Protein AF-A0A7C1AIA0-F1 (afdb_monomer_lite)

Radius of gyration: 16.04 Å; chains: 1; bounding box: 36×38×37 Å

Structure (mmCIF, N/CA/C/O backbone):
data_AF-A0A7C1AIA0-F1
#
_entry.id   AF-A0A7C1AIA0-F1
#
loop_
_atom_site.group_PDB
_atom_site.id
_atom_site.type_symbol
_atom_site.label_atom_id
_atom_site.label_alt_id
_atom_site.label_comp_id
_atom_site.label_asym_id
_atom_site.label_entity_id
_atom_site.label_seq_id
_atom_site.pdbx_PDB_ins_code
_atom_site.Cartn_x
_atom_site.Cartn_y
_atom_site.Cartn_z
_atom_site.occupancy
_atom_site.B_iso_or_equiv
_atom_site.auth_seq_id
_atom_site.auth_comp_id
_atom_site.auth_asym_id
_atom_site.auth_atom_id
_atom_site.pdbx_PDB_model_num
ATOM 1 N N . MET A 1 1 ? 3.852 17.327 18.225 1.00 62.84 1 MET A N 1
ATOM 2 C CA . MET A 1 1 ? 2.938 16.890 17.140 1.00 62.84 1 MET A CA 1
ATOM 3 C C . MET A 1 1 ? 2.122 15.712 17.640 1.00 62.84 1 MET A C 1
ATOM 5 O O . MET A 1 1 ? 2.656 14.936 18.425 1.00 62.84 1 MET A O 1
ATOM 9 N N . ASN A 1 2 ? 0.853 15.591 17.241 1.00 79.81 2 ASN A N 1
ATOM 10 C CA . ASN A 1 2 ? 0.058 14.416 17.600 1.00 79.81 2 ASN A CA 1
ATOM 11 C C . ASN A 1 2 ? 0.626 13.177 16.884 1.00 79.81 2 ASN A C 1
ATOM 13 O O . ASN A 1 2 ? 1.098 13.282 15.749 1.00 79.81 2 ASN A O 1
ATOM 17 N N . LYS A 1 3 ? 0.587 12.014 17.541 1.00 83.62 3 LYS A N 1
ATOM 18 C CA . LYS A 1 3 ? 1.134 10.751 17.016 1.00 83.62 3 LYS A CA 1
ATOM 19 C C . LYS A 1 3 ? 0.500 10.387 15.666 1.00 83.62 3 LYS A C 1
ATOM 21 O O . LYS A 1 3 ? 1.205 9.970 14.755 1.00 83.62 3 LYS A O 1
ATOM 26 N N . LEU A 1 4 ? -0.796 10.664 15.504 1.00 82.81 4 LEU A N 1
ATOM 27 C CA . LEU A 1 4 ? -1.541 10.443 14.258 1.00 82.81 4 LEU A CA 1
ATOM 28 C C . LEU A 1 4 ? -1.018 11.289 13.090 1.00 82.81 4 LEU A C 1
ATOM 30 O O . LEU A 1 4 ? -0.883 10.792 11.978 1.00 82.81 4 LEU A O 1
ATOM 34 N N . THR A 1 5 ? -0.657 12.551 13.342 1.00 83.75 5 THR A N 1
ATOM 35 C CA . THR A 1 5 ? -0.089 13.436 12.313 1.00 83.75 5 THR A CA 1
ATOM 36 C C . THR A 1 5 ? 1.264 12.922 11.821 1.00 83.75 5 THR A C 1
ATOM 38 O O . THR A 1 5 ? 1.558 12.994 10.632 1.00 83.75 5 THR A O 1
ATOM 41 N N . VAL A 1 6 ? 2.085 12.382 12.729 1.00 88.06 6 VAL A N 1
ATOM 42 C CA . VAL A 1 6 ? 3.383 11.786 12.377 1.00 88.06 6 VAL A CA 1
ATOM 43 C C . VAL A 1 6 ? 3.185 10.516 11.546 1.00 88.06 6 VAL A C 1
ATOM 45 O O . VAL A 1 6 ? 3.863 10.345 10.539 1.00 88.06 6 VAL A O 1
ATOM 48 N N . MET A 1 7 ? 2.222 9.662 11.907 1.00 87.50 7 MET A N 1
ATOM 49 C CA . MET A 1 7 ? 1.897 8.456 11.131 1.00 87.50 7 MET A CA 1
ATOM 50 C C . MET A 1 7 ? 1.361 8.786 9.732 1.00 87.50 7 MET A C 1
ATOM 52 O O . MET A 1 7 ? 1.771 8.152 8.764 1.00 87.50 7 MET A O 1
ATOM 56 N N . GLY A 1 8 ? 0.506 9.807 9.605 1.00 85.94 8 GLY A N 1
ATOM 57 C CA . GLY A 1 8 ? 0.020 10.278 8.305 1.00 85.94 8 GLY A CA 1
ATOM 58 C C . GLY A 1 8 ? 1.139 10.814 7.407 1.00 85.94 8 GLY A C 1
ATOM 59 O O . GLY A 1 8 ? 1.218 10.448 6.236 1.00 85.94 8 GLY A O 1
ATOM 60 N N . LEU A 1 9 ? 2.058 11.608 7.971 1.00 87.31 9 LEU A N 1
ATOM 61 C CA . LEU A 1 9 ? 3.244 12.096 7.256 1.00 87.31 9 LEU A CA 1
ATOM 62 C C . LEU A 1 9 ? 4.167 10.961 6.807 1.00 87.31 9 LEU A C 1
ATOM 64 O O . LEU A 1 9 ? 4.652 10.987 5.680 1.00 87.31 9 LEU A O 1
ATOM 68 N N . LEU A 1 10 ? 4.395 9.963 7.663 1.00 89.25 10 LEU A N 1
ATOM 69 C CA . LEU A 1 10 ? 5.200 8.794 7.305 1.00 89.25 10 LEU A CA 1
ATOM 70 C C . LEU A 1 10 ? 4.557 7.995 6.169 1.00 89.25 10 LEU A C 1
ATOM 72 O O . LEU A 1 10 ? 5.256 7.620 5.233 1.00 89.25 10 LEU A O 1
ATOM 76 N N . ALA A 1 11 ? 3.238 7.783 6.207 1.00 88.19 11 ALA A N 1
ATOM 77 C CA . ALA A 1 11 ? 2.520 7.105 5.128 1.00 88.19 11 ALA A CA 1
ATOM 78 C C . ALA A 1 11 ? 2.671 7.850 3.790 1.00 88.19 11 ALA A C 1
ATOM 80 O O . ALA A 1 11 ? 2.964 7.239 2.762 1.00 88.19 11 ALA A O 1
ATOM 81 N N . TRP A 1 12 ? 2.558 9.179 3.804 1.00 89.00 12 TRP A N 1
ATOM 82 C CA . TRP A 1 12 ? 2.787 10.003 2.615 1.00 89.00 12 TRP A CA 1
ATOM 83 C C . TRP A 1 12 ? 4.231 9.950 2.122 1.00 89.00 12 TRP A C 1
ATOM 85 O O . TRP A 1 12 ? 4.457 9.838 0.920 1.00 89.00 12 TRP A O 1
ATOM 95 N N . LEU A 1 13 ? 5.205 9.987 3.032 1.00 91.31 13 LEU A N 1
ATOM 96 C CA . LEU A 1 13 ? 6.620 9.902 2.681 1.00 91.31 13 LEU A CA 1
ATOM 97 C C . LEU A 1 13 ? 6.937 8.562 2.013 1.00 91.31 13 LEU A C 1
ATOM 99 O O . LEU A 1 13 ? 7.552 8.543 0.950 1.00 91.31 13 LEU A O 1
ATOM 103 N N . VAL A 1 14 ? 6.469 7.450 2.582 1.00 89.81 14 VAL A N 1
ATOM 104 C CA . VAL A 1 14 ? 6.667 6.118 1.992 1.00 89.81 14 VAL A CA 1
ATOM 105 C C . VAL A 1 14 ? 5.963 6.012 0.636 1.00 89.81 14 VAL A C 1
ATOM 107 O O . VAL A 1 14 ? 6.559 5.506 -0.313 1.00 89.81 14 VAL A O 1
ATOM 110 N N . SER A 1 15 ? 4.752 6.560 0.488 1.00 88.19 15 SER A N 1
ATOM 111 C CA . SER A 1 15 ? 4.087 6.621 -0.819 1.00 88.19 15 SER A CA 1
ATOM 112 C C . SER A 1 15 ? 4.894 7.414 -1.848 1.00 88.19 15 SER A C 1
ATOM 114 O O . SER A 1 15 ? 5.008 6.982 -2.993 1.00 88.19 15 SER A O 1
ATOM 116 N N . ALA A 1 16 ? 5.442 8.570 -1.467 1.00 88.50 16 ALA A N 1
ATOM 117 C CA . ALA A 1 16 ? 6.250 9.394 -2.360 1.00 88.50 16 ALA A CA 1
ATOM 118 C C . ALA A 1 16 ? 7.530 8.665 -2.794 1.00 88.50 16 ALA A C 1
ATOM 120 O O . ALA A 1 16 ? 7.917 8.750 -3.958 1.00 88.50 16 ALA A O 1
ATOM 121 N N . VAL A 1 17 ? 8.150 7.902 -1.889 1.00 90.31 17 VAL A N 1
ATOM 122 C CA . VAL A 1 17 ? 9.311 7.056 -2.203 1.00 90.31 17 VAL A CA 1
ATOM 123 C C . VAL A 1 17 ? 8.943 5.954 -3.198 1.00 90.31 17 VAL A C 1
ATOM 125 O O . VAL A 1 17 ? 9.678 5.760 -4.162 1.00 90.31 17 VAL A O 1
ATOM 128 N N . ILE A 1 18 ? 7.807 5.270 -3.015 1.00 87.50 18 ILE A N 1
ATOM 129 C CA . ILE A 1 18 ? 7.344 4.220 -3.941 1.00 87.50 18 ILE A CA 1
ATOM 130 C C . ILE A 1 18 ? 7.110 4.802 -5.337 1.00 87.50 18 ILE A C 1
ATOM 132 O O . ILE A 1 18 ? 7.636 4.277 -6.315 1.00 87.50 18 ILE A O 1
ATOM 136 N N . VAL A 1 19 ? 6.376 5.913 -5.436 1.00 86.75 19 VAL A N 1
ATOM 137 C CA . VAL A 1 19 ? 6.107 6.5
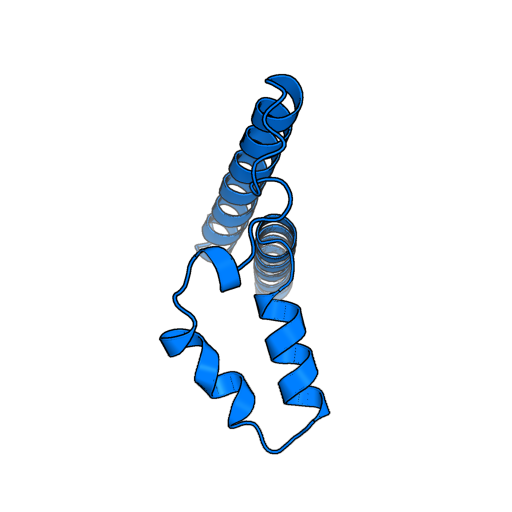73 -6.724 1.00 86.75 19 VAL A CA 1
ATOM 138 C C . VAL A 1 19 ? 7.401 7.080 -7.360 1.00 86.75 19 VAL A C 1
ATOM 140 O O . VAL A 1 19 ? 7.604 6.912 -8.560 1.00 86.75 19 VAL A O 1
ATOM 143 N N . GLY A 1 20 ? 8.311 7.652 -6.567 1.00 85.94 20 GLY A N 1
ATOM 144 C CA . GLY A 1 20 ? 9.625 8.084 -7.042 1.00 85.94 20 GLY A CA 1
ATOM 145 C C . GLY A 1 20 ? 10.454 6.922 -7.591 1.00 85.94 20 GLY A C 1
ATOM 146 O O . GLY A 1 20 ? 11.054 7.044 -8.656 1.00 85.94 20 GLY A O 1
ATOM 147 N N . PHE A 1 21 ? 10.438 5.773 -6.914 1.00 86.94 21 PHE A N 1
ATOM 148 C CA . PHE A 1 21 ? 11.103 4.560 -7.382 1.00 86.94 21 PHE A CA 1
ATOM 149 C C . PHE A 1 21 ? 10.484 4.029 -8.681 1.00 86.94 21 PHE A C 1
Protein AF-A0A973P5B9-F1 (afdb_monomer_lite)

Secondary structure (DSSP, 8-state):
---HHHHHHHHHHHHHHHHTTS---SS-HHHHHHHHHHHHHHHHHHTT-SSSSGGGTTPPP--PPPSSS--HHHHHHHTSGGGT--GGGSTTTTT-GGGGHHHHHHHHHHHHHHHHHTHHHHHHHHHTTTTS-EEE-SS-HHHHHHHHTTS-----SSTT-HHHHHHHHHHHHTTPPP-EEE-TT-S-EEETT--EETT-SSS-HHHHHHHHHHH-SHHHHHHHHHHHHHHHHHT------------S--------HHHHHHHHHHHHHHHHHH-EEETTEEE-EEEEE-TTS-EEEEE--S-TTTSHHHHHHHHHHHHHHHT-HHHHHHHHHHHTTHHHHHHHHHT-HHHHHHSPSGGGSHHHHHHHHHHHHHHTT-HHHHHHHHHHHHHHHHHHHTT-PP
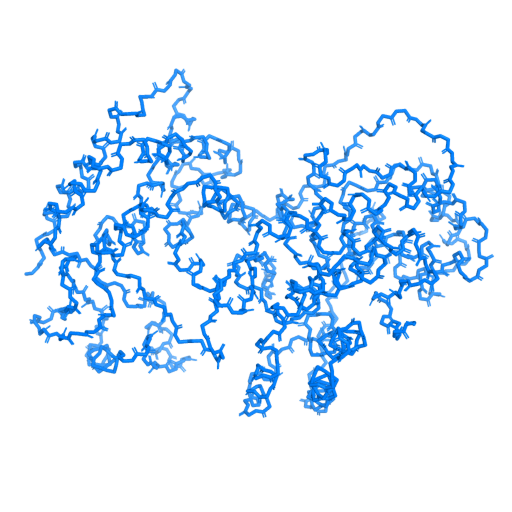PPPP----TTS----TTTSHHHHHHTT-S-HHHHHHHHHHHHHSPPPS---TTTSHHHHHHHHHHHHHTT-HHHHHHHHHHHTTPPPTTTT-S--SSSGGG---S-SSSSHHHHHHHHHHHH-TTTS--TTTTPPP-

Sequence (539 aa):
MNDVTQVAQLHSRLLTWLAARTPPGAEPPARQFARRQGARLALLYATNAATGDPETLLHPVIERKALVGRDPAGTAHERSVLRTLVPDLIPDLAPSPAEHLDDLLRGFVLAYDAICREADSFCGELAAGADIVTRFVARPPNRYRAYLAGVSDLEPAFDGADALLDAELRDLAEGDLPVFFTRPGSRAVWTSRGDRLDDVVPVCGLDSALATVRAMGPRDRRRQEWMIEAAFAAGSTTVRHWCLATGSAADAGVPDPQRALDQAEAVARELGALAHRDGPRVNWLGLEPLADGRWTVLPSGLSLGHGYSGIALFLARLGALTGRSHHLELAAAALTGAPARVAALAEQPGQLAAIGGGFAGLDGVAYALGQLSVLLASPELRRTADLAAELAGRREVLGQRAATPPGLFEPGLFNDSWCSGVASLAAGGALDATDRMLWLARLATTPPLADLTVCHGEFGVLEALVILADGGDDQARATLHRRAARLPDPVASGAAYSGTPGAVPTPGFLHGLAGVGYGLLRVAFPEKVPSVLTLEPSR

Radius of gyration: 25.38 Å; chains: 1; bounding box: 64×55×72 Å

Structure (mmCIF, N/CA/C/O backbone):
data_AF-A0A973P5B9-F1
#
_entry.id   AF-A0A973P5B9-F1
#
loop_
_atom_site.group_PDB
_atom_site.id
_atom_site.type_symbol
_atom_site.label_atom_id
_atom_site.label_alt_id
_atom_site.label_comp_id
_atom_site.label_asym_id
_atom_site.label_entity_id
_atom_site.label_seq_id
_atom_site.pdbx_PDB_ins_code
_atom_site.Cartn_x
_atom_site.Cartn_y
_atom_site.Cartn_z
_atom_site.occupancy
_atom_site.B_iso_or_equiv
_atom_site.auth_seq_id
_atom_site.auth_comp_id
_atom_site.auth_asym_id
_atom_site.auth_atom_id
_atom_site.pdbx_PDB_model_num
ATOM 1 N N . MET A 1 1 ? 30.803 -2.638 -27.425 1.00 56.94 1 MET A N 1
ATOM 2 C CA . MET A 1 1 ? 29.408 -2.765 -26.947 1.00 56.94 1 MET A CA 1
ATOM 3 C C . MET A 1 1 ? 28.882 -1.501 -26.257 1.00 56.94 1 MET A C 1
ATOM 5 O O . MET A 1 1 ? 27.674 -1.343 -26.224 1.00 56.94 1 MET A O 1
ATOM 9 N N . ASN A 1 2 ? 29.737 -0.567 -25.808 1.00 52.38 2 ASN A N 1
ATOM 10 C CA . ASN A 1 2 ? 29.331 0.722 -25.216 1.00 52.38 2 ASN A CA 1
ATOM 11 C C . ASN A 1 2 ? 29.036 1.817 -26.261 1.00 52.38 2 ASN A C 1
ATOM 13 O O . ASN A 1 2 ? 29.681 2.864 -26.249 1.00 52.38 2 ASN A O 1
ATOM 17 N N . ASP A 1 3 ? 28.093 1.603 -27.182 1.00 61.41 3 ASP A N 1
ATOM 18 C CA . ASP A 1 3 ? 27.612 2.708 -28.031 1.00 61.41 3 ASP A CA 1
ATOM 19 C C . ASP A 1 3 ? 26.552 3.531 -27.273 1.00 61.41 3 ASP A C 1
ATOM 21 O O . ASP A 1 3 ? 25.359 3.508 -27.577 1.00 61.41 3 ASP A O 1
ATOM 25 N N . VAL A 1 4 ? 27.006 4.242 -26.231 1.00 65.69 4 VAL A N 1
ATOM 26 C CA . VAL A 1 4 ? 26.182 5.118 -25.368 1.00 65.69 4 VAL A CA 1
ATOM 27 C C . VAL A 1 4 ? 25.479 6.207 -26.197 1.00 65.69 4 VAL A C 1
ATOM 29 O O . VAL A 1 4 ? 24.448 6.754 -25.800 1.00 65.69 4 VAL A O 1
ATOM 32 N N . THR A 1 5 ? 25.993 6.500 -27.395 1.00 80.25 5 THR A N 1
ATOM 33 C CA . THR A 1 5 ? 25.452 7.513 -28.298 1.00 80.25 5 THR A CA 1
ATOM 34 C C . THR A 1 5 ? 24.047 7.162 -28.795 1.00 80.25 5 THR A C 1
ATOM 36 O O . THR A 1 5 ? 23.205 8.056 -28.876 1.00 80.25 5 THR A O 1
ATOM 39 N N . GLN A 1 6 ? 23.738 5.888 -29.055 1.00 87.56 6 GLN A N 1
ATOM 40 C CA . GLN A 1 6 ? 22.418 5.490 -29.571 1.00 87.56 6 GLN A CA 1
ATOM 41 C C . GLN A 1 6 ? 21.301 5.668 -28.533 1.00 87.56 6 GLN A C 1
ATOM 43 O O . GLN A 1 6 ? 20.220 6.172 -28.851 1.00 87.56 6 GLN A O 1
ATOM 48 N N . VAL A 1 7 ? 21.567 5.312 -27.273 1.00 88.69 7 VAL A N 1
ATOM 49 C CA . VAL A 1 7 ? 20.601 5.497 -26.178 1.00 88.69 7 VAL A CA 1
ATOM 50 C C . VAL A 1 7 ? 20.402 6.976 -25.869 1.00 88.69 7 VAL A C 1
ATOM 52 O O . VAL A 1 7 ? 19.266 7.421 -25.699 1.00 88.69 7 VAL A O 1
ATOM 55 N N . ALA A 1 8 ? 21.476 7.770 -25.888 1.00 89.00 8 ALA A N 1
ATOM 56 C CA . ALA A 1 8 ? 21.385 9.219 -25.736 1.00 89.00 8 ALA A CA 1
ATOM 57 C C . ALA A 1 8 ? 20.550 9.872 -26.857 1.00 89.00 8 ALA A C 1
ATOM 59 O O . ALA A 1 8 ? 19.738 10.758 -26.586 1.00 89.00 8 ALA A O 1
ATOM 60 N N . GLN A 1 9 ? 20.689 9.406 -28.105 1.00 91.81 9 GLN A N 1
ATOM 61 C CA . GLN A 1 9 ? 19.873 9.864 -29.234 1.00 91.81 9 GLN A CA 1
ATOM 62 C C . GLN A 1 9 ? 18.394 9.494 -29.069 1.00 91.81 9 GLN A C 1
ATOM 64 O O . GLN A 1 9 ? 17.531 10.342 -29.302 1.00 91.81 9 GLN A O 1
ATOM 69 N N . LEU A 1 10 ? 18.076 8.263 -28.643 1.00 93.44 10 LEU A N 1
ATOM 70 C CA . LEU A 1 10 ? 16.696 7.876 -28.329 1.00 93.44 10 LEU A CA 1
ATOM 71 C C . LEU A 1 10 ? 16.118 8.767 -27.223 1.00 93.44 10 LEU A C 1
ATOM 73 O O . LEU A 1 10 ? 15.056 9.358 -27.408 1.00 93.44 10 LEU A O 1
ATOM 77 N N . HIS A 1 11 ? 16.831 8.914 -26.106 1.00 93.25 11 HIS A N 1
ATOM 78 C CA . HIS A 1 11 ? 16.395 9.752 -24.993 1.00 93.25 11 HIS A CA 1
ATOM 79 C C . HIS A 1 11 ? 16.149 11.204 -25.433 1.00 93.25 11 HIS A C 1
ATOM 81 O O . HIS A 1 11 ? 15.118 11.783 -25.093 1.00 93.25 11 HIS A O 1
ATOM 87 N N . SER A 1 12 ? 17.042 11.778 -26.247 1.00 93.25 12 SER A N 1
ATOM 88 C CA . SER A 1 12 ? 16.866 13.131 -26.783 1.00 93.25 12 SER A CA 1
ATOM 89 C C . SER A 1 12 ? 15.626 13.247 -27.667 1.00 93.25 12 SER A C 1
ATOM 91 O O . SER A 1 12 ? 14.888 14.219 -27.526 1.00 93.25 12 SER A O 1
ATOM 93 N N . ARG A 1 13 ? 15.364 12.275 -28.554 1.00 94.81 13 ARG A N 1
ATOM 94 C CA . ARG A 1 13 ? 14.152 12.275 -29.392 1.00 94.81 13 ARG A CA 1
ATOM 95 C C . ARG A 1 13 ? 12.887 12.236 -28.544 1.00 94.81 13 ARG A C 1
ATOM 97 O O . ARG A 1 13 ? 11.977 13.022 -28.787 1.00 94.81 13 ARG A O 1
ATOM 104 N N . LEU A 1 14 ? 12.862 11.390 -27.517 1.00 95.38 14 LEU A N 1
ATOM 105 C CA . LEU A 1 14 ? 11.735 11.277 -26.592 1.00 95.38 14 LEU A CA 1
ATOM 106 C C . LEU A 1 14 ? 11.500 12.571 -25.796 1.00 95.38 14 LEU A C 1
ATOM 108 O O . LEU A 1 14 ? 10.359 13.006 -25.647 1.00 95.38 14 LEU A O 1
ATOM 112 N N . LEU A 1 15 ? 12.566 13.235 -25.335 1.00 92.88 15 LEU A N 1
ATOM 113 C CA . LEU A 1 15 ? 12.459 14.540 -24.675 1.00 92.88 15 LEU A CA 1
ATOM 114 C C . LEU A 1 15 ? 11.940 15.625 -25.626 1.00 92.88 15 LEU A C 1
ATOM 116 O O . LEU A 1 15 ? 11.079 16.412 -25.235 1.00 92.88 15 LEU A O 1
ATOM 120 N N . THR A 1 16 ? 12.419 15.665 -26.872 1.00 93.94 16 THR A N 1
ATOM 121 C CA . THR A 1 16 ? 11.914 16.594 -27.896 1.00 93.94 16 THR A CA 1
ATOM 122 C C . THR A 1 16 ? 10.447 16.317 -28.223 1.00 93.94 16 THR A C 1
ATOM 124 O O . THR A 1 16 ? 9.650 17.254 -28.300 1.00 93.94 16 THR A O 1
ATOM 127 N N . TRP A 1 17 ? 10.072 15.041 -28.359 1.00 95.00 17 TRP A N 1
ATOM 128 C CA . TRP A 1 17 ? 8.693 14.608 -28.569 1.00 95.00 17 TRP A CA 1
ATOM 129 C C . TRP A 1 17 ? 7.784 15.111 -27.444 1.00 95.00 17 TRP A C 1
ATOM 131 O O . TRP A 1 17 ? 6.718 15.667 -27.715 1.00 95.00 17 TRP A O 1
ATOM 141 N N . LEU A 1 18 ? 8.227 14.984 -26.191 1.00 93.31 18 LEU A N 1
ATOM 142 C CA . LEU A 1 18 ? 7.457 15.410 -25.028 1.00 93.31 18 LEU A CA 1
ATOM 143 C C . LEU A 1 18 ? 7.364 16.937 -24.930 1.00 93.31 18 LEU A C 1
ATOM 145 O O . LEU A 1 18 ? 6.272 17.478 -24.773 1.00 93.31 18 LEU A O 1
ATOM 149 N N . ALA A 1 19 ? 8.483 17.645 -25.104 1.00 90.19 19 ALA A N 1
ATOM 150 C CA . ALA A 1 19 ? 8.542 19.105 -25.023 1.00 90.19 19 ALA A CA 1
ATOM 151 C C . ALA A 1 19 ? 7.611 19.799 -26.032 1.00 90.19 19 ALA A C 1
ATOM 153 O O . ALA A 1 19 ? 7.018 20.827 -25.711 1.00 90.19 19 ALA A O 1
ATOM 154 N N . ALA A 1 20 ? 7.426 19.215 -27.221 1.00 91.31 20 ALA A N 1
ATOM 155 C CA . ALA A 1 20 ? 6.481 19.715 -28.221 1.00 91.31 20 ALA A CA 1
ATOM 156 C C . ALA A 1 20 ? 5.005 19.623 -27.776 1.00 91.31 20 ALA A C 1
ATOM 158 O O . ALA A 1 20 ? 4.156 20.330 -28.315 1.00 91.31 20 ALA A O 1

*What the task asks*:
Please make an exact copy of the lines above from the line with "ATOM 77 C CA" through the line with "ATOM 83 C C", both ends included.

*Worked solution*:
ATOM 77 C CA . ALA A 1 11 ? 2.520 7.105 5.128 1.00 88.19 11 ALA A CA 1
ATOM 78 C C . ALA A 1 11 ? 2.671 7.850 3.790 1.00 88.19 11 ALA A C 1
ATOM 80 O O . ALA A 1 11 ? 2.964 7.239 2.762 1.00 88.19 11 ALA A O 1
ATOM 81 N N . TRP A 1 12 ? 2.558 9.179 3.804 1.00 89.00 12 TRP A N 1
ATOM 82 C CA . TRP A 1 12 ? 2.787 10.003 2.615 1.00 89.00 12 TRP A CA 1
ATOM 83 C C . TRP A 1 12 ? 4.231 9.950 2.122 1.00 89.00 12 TRP A C 1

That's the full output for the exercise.